Jerome hated these slow days. He wished he could be on the road searching for his family, but his injuries wouldn’t allow him. The silence stretched for a while as they stood together. Jerome could almost feel Rihal’s discomfort. He was still mad at him. And he couldn’t bring himself to see him as the Rihal he once knew.
After resting for a while, they exited Kilian’s training hall to go for a walk. Jerome’s muscles were atrophied and he needed as much exercise as he could get to get in shape.
“What were you doing in there?” Layla asked, walking toward them. He didn’t hear her coming.
“Training,” Rihal said.
Layla turned and bowed to Rihal. “Lord Rihal, he’s not supposed to be training.”
“You underestimate the human body and its capabilities, Layla.”
Layla observed Jerome as he took out a long stick from a storage bag in his belt and rested on it, his long hair cascading down his back.
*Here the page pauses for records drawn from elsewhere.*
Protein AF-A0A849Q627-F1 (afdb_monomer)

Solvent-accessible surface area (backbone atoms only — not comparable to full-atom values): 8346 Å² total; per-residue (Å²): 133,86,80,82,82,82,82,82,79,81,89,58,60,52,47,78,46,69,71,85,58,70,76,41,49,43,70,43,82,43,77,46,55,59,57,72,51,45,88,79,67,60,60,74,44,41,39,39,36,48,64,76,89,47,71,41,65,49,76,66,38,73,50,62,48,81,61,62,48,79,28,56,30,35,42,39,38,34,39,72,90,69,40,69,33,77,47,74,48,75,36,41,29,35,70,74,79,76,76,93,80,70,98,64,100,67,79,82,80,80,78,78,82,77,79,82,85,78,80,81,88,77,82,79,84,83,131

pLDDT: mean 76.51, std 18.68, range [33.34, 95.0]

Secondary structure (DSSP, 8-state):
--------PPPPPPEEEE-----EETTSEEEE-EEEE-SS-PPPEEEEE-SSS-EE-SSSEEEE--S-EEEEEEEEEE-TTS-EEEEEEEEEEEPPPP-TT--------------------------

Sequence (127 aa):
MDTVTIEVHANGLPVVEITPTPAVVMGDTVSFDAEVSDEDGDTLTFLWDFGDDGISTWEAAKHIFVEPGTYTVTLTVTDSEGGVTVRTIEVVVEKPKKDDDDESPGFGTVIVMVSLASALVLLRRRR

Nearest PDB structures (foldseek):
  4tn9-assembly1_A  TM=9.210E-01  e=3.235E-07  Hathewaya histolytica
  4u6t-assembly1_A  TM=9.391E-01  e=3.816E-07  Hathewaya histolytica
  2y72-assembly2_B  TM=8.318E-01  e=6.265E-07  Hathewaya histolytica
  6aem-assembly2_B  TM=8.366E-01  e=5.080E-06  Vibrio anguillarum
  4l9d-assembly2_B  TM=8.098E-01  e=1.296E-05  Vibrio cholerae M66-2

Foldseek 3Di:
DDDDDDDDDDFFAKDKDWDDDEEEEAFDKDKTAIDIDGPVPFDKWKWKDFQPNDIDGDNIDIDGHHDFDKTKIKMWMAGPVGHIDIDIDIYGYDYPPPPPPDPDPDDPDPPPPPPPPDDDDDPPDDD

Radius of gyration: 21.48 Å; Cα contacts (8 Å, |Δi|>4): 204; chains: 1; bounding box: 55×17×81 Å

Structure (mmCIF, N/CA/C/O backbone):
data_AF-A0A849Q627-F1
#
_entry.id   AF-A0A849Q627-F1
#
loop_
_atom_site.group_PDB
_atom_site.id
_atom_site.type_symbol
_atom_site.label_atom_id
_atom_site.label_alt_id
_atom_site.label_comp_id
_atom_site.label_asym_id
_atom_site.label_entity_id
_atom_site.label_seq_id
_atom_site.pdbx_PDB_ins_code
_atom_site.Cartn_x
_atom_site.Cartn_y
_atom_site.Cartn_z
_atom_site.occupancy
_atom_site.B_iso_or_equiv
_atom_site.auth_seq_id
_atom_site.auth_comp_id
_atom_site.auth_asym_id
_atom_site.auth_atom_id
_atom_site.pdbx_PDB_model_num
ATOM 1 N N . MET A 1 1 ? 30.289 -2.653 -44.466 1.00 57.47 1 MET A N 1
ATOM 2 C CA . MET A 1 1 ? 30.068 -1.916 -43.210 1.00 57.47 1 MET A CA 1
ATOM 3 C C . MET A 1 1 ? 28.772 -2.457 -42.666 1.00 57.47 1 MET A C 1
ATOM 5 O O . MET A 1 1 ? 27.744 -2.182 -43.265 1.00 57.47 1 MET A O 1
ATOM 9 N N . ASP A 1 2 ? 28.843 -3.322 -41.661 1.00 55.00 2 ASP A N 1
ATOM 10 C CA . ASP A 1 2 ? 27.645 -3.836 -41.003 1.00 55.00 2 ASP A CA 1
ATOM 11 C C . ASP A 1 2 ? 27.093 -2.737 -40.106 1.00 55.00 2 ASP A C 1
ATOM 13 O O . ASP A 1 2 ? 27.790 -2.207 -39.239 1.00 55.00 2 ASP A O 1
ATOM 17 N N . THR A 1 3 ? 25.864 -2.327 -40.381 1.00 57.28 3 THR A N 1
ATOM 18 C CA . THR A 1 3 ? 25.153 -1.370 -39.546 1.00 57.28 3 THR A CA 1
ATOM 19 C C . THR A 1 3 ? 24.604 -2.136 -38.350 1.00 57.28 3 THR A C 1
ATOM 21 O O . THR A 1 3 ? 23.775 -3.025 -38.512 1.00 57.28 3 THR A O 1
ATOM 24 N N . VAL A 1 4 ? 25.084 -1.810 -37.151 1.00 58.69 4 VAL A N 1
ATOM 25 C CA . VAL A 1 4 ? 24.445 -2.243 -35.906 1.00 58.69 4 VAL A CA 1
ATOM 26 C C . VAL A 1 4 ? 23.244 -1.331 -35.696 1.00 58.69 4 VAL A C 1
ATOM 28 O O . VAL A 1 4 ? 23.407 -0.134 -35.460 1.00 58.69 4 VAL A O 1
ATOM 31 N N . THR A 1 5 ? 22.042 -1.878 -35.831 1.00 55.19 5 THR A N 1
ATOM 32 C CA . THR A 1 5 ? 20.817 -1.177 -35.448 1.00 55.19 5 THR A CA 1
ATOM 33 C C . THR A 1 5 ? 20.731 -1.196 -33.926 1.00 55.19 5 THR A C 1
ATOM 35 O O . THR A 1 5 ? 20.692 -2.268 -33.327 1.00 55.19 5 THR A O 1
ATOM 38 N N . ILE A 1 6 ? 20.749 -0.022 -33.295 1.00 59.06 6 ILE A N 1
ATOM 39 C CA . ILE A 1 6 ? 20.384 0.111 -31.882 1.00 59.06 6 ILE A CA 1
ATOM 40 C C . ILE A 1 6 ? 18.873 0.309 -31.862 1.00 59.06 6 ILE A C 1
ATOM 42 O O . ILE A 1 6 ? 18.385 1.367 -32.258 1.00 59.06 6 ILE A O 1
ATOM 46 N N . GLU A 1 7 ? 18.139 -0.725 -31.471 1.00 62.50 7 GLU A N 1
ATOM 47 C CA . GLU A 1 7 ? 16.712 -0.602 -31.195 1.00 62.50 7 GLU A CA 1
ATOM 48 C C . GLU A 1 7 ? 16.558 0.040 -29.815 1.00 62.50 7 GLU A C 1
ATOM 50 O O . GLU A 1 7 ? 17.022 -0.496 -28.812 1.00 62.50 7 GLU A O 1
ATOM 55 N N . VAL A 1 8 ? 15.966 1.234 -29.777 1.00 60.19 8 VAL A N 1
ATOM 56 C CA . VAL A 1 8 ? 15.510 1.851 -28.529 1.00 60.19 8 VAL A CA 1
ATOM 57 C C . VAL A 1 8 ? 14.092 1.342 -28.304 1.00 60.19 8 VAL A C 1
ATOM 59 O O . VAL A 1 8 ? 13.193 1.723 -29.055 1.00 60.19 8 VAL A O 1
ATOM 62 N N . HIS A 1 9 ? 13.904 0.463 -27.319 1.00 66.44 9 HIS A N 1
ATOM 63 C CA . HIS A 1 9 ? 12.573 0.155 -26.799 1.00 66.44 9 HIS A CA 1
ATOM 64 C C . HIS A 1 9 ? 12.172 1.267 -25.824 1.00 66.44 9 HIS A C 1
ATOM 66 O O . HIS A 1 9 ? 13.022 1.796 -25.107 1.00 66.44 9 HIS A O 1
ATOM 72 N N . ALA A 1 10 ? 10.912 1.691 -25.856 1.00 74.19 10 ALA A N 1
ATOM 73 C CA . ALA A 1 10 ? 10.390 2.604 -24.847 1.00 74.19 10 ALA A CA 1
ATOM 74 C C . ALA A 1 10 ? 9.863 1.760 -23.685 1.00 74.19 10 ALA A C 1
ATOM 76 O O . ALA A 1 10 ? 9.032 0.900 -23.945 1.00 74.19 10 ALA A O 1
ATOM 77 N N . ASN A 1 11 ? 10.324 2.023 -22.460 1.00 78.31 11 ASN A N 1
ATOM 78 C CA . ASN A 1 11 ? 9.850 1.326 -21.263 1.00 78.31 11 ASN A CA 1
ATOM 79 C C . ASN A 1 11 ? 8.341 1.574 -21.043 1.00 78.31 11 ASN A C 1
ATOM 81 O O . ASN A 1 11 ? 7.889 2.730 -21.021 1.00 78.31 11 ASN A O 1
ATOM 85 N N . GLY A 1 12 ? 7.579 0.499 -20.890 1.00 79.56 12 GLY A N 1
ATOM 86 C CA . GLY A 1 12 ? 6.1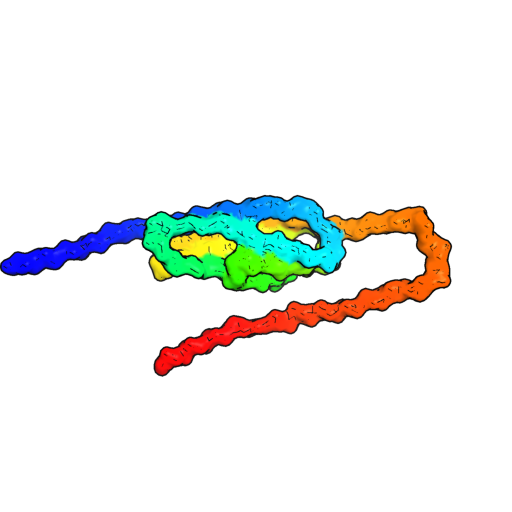91 0.458 -20.473 1.00 79.56 12 GLY A CA 1
ATOM 87 C C . GLY A 1 12 ? 6.078 0.429 -18.952 1.00 79.56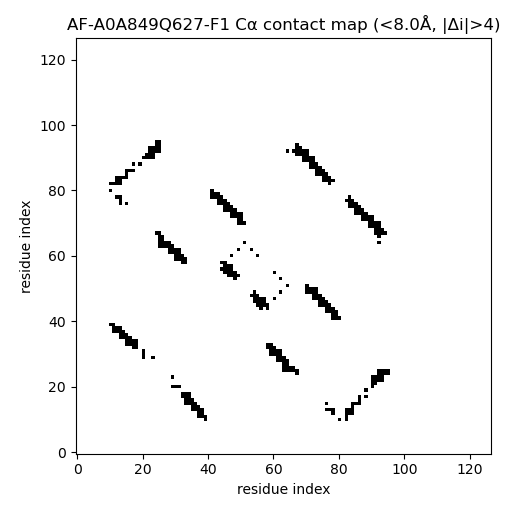 12 GLY A C 1
ATOM 88 O O . GLY A 1 12 ? 6.537 -0.481 -18.284 1.00 79.56 12 GLY A O 1
ATOM 89 N N . LEU A 1 13 ? 5.407 1.433 -18.384 1.00 81.62 13 LEU A N 1
ATOM 90 C CA . LEU A 1 13 ? 5.241 1.527 -16.932 1.00 81.62 13 LEU A CA 1
ATOM 91 C C . LEU A 1 13 ? 4.431 0.344 -16.365 1.00 81.62 13 LEU A C 1
ATOM 93 O O . LEU A 1 13 ? 3.428 -0.048 -16.975 1.00 81.62 13 LEU A O 1
ATOM 97 N N . PRO A 1 14 ? 4.734 -0.114 -15.137 1.00 82.62 14 PRO A N 1
ATOM 98 C CA . PRO A 1 14 ? 3.969 -1.171 -14.493 1.00 82.62 14 PRO A CA 1
ATOM 99 C C . PRO A 1 14 ? 2.525 -0.727 -14.229 1.00 82.62 14 PRO A C 1
ATOM 101 O O . PRO A 1 14 ? 2.262 0.370 -13.729 1.00 82.62 14 PRO A O 1
ATOM 104 N N . VAL A 1 15 ? 1.561 -1.594 -14.507 1.00 84.12 15 VAL A N 1
ATOM 105 C CA . VAL A 1 15 ? 0.149 -1.411 -14.154 1.00 84.12 15 VAL A CA 1
ATOM 106 C C . VAL A 1 15 ? -0.093 -2.051 -12.794 1.00 84.12 15 VAL A C 1
ATOM 108 O O . VAL A 1 15 ? 0.247 -3.211 -12.585 1.00 84.12 15 VAL A O 1
ATOM 111 N N . VAL A 1 16 ? -0.676 -1.285 -11.870 1.00 87.06 16 VAL A N 1
ATOM 112 C CA . VAL A 1 16 ? -0.906 -1.697 -10.479 1.00 87.06 16 VAL A CA 1
ATOM 113 C C . VAL A 1 16 ? -2.373 -1.503 -10.123 1.00 87.06 16 VAL A C 1
ATOM 115 O O . VAL A 1 16 ? -2.895 -0.385 -10.219 1.00 87.06 16 VAL A O 1
ATOM 118 N N . GLU A 1 17 ? -2.995 -2.571 -9.637 1.00 83.81 17 GLU A N 1
ATOM 119 C CA . GLU A 1 17 ? -4.340 -2.587 -9.072 1.00 83.81 17 GLU A CA 1
ATOM 120 C C . GLU A 1 17 ? -4.281 -3.108 -7.631 1.00 83.81 17 GLU A C 1
ATOM 122 O O . GLU A 1 17 ? -3.710 -4.161 -7.351 1.00 83.81 17 GLU A O 1
ATOM 127 N N . ILE A 1 18 ? -4.860 -2.353 -6.695 1.00 80.81 18 ILE A N 1
ATOM 128 C CA . ILE A 1 18 ? -4.949 -2.750 -5.286 1.00 80.81 18 ILE A CA 1
ATOM 129 C C . ILE A 1 18 ? -6.396 -3.147 -5.010 1.00 80.81 18 ILE A C 1
ATOM 131 O O . ILE A 1 18 ? -7.304 -2.322 -5.139 1.00 80.81 18 ILE A O 1
ATOM 135 N N . THR A 1 19 ? -6.626 -4.393 -4.602 1.00 74.75 19 THR A N 1
ATOM 136 C CA . THR A 1 19 ? -7.948 -4.814 -4.125 1.00 74.75 19 THR A CA 1
ATOM 137 C C . THR A 1 19 ? -8.274 -4.129 -2.798 1.00 74.75 19 THR A C 1
ATOM 139 O O . THR A 1 19 ? -7.442 -4.142 -1.890 1.00 74.75 19 THR A O 1
ATOM 142 N N . PRO A 1 20 ? -9.469 -3.529 -2.648 1.00 57.28 20 PRO A N 1
ATOM 143 C CA . PRO A 1 20 ? -9.776 -2.736 -1.471 1.00 57.28 20 PRO A CA 1
ATOM 144 C C . PRO A 1 20 ? -9.919 -3.628 -0.240 1.00 57.28 20 PRO A C 1
ATOM 146 O O . PRO A 1 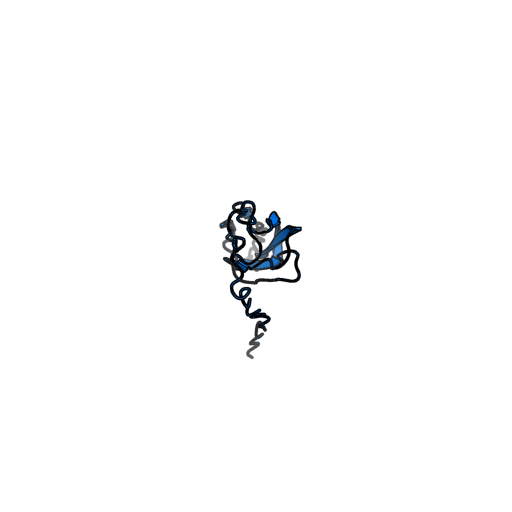20 ? -10.741 -4.547 -0.218 1.00 57.28 20 PRO A O 1
ATOM 149 N N . THR A 1 21 ? -9.184 -3.295 0.815 1.00 67.94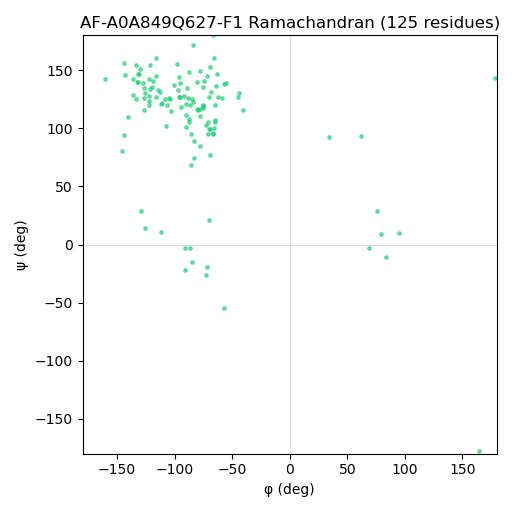 21 THR A N 1
ATOM 150 C CA . THR A 1 21 ? -9.434 -3.834 2.149 1.00 67.94 21 THR A CA 1
ATOM 151 C C . THR A 1 21 ? -10.422 -2.893 2.853 1.00 67.94 21 THR A C 1
ATOM 153 O O . THR A 1 21 ? -10.079 -1.734 3.086 1.00 67.94 21 THR A O 1
ATOM 156 N N . PRO A 1 22 ? -11.675 -3.316 3.124 1.00 68.12 22 PRO A N 1
ATOM 157 C CA . PRO A 1 22 ? -12.680 -2.475 3.783 1.00 68.12 22 PRO A CA 1
ATOM 158 C C . PRO A 1 22 ? -12.293 -2.171 5.240 1.00 68.12 22 PRO A C 1
ATOM 160 O O . PRO A 1 22 ? -11.261 -2.636 5.713 1.00 68.12 22 PRO A O 1
ATOM 163 N N . ALA A 1 23 ? -13.135 -1.406 5.948 1.00 78.75 23 ALA A N 1
ATOM 164 C CA . ALA A 1 23 ? -12.922 -1.026 7.346 1.00 78.75 23 ALA A CA 1
ATOM 165 C C . ALA A 1 23 ? -12.444 -2.203 8.223 1.00 78.75 23 ALA A C 1
ATOM 167 O O . ALA A 1 23 ? -13.039 -3.284 8.208 1.00 78.75 23 ALA A O 1
ATOM 168 N N . VAL A 1 24 ? -11.371 -1.975 8.978 1.00 88.50 24 VAL A N 1
ATOM 169 C CA . VAL A 1 24 ? -10.689 -2.969 9.820 1.00 88.50 24 VAL A CA 1
ATOM 170 C C . VAL A 1 24 ? -10.796 -2.577 11.288 1.00 88.50 24 VAL A C 1
ATOM 172 O O . VAL A 1 24 ? -11.049 -1.418 11.610 1.00 88.50 24 VAL A O 1
ATOM 175 N N . VAL A 1 25 ? -10.592 -3.523 12.198 1.00 89.62 25 VAL A N 1
ATOM 176 C CA . VAL A 1 25 ? -10.573 -3.238 13.638 1.00 89.62 25 VAL A CA 1
ATOM 177 C C . VAL A 1 25 ? -9.131 -3.030 14.095 1.00 89.62 25 VAL A C 1
ATOM 179 O O . VAL A 1 25 ? -8.226 -3.743 13.663 1.00 89.62 25 VAL A O 1
ATOM 182 N N . MET A 1 26 ? -8.897 -2.047 14.968 1.00 90.56 26 MET A N 1
ATOM 183 C CA . MET A 1 26 ? -7.565 -1.813 15.536 1.00 90.56 26 MET A CA 1
ATOM 184 C C . MET A 1 26 ? -7.026 -3.086 16.215 1.00 90.56 26 MET A C 1
ATOM 186 O O . MET A 1 26 ? -7.753 -3.776 16.932 1.00 90.56 26 MET A O 1
ATOM 190 N N . GLY A 1 27 ? -5.741 -3.371 16.027 1.00 87.31 27 GLY A N 1
ATOM 191 C CA . GLY A 1 27 ? -5.083 -4.563 16.566 1.00 87.31 27 GLY A CA 1
ATOM 192 C C . GLY A 1 27 ? -5.241 -5.833 15.720 1.00 87.31 27 GLY A C 1
ATOM 193 O O . GLY A 1 27 ? -4.502 -6.789 15.961 1.00 87.31 27 GLY A O 1
ATOM 194 N N . ASP A 1 28 ? -6.117 -5.845 14.710 1.00 87.88 28 ASP A N 1
ATOM 195 C CA . ASP A 1 28 ? -6.215 -6.965 13.773 1.00 87.88 28 ASP A CA 1
ATOM 196 C C . ASP A 1 28 ? -5.087 -6.931 12.733 1.00 87.88 28 ASP A C 1
ATOM 198 O O . ASP A 1 28 ? -4.592 -5.877 12.329 1.00 87.88 28 ASP A O 1
ATOM 202 N N . THR A 1 29 ? -4.681 -8.117 12.270 1.00 88.81 29 THR A N 1
ATOM 203 C CA . THR A 1 29 ? -3.742 -8.242 11.147 1.00 88.81 29 THR A CA 1
ATOM 204 C C . THR A 1 29 ? -4.477 -8.070 9.827 1.00 88.81 29 THR A C 1
ATOM 206 O O . THR A 1 29 ? -5.297 -8.905 9.447 1.00 88.81 29 THR A O 1
ATOM 209 N N . VAL A 1 30 ? -4.116 -7.024 9.094 1.00 89.00 30 VAL A N 1
ATOM 210 C CA . VAL A 1 30 ? -4.628 -6.705 7.763 1.00 89.00 30 VAL A CA 1
ATOM 211 C C . VAL A 1 30 ? -3.648 -7.226 6.719 1.00 89.00 30 VAL A C 1
ATOM 213 O O . VAL A 1 30 ? -2.440 -7.038 6.859 1.00 89.00 30 VAL A O 1
ATOM 216 N N . SER A 1 31 ? -4.152 -7.908 5.688 1.00 89.44 31 SER A N 1
ATOM 217 C CA . SER A 1 31 ? -3.341 -8.332 4.538 1.00 89.44 31 SER A CA 1
ATOM 218 C C . SER A 1 31 ? -3.568 -7.378 3.371 1.00 89.44 31 SER A C 1
ATOM 220 O O . SER A 1 31 ? -4.700 -6.960 3.123 1.00 89.44 31 SER A O 1
ATOM 222 N N . PHE A 1 32 ? -2.478 -7.022 2.704 1.00 88.12 32 PHE A N 1
ATOM 223 C CA . PHE A 1 32 ? -2.437 -6.156 1.541 1.00 88.12 32 PHE A CA 1
ATOM 224 C C . PHE A 1 32 ? -1.791 -6.921 0.400 1.00 88.12 32 PHE A C 1
ATOM 226 O O . PHE A 1 32 ? -0.657 -7.388 0.517 1.00 88.12 32 PHE A O 1
ATOM 233 N N . ASP A 1 33 ? -2.520 -7.008 -0.699 1.00 87.31 33 ASP A N 1
ATOM 234 C CA . ASP A 1 33 ? -2.100 -7.666 -1.922 1.00 87.31 33 ASP A CA 1
ATOM 235 C C . ASP A 1 33 ? -2.374 -6.704 -3.083 1.00 87.31 33 ASP A C 1
ATOM 237 O O . ASP A 1 33 ? -3.324 -5.912 -3.045 1.00 87.31 33 ASP A O 1
ATOM 241 N N . ALA A 1 34 ? -1.520 -6.750 -4.100 1.00 85.44 34 ALA A N 1
ATOM 242 C CA . ALA A 1 34 ? -1.666 -5.962 -5.313 1.00 85.44 34 ALA A CA 1
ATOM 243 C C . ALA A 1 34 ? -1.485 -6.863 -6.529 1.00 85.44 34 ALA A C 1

He looked aged, coupled with his gaunt looks and the deep scars that marred his face and hands. She couldn’t bear to see him undo all her hard work.
“It’s only been one cycle, at least wait four moons, maybe five,” she insisted.
“He doesn’t have that much time,” Rihal said mysteriously.
“Time for what?” The two Sprouts asked simultaneously.
“You’ll be going on another adventure soon, Jerome.”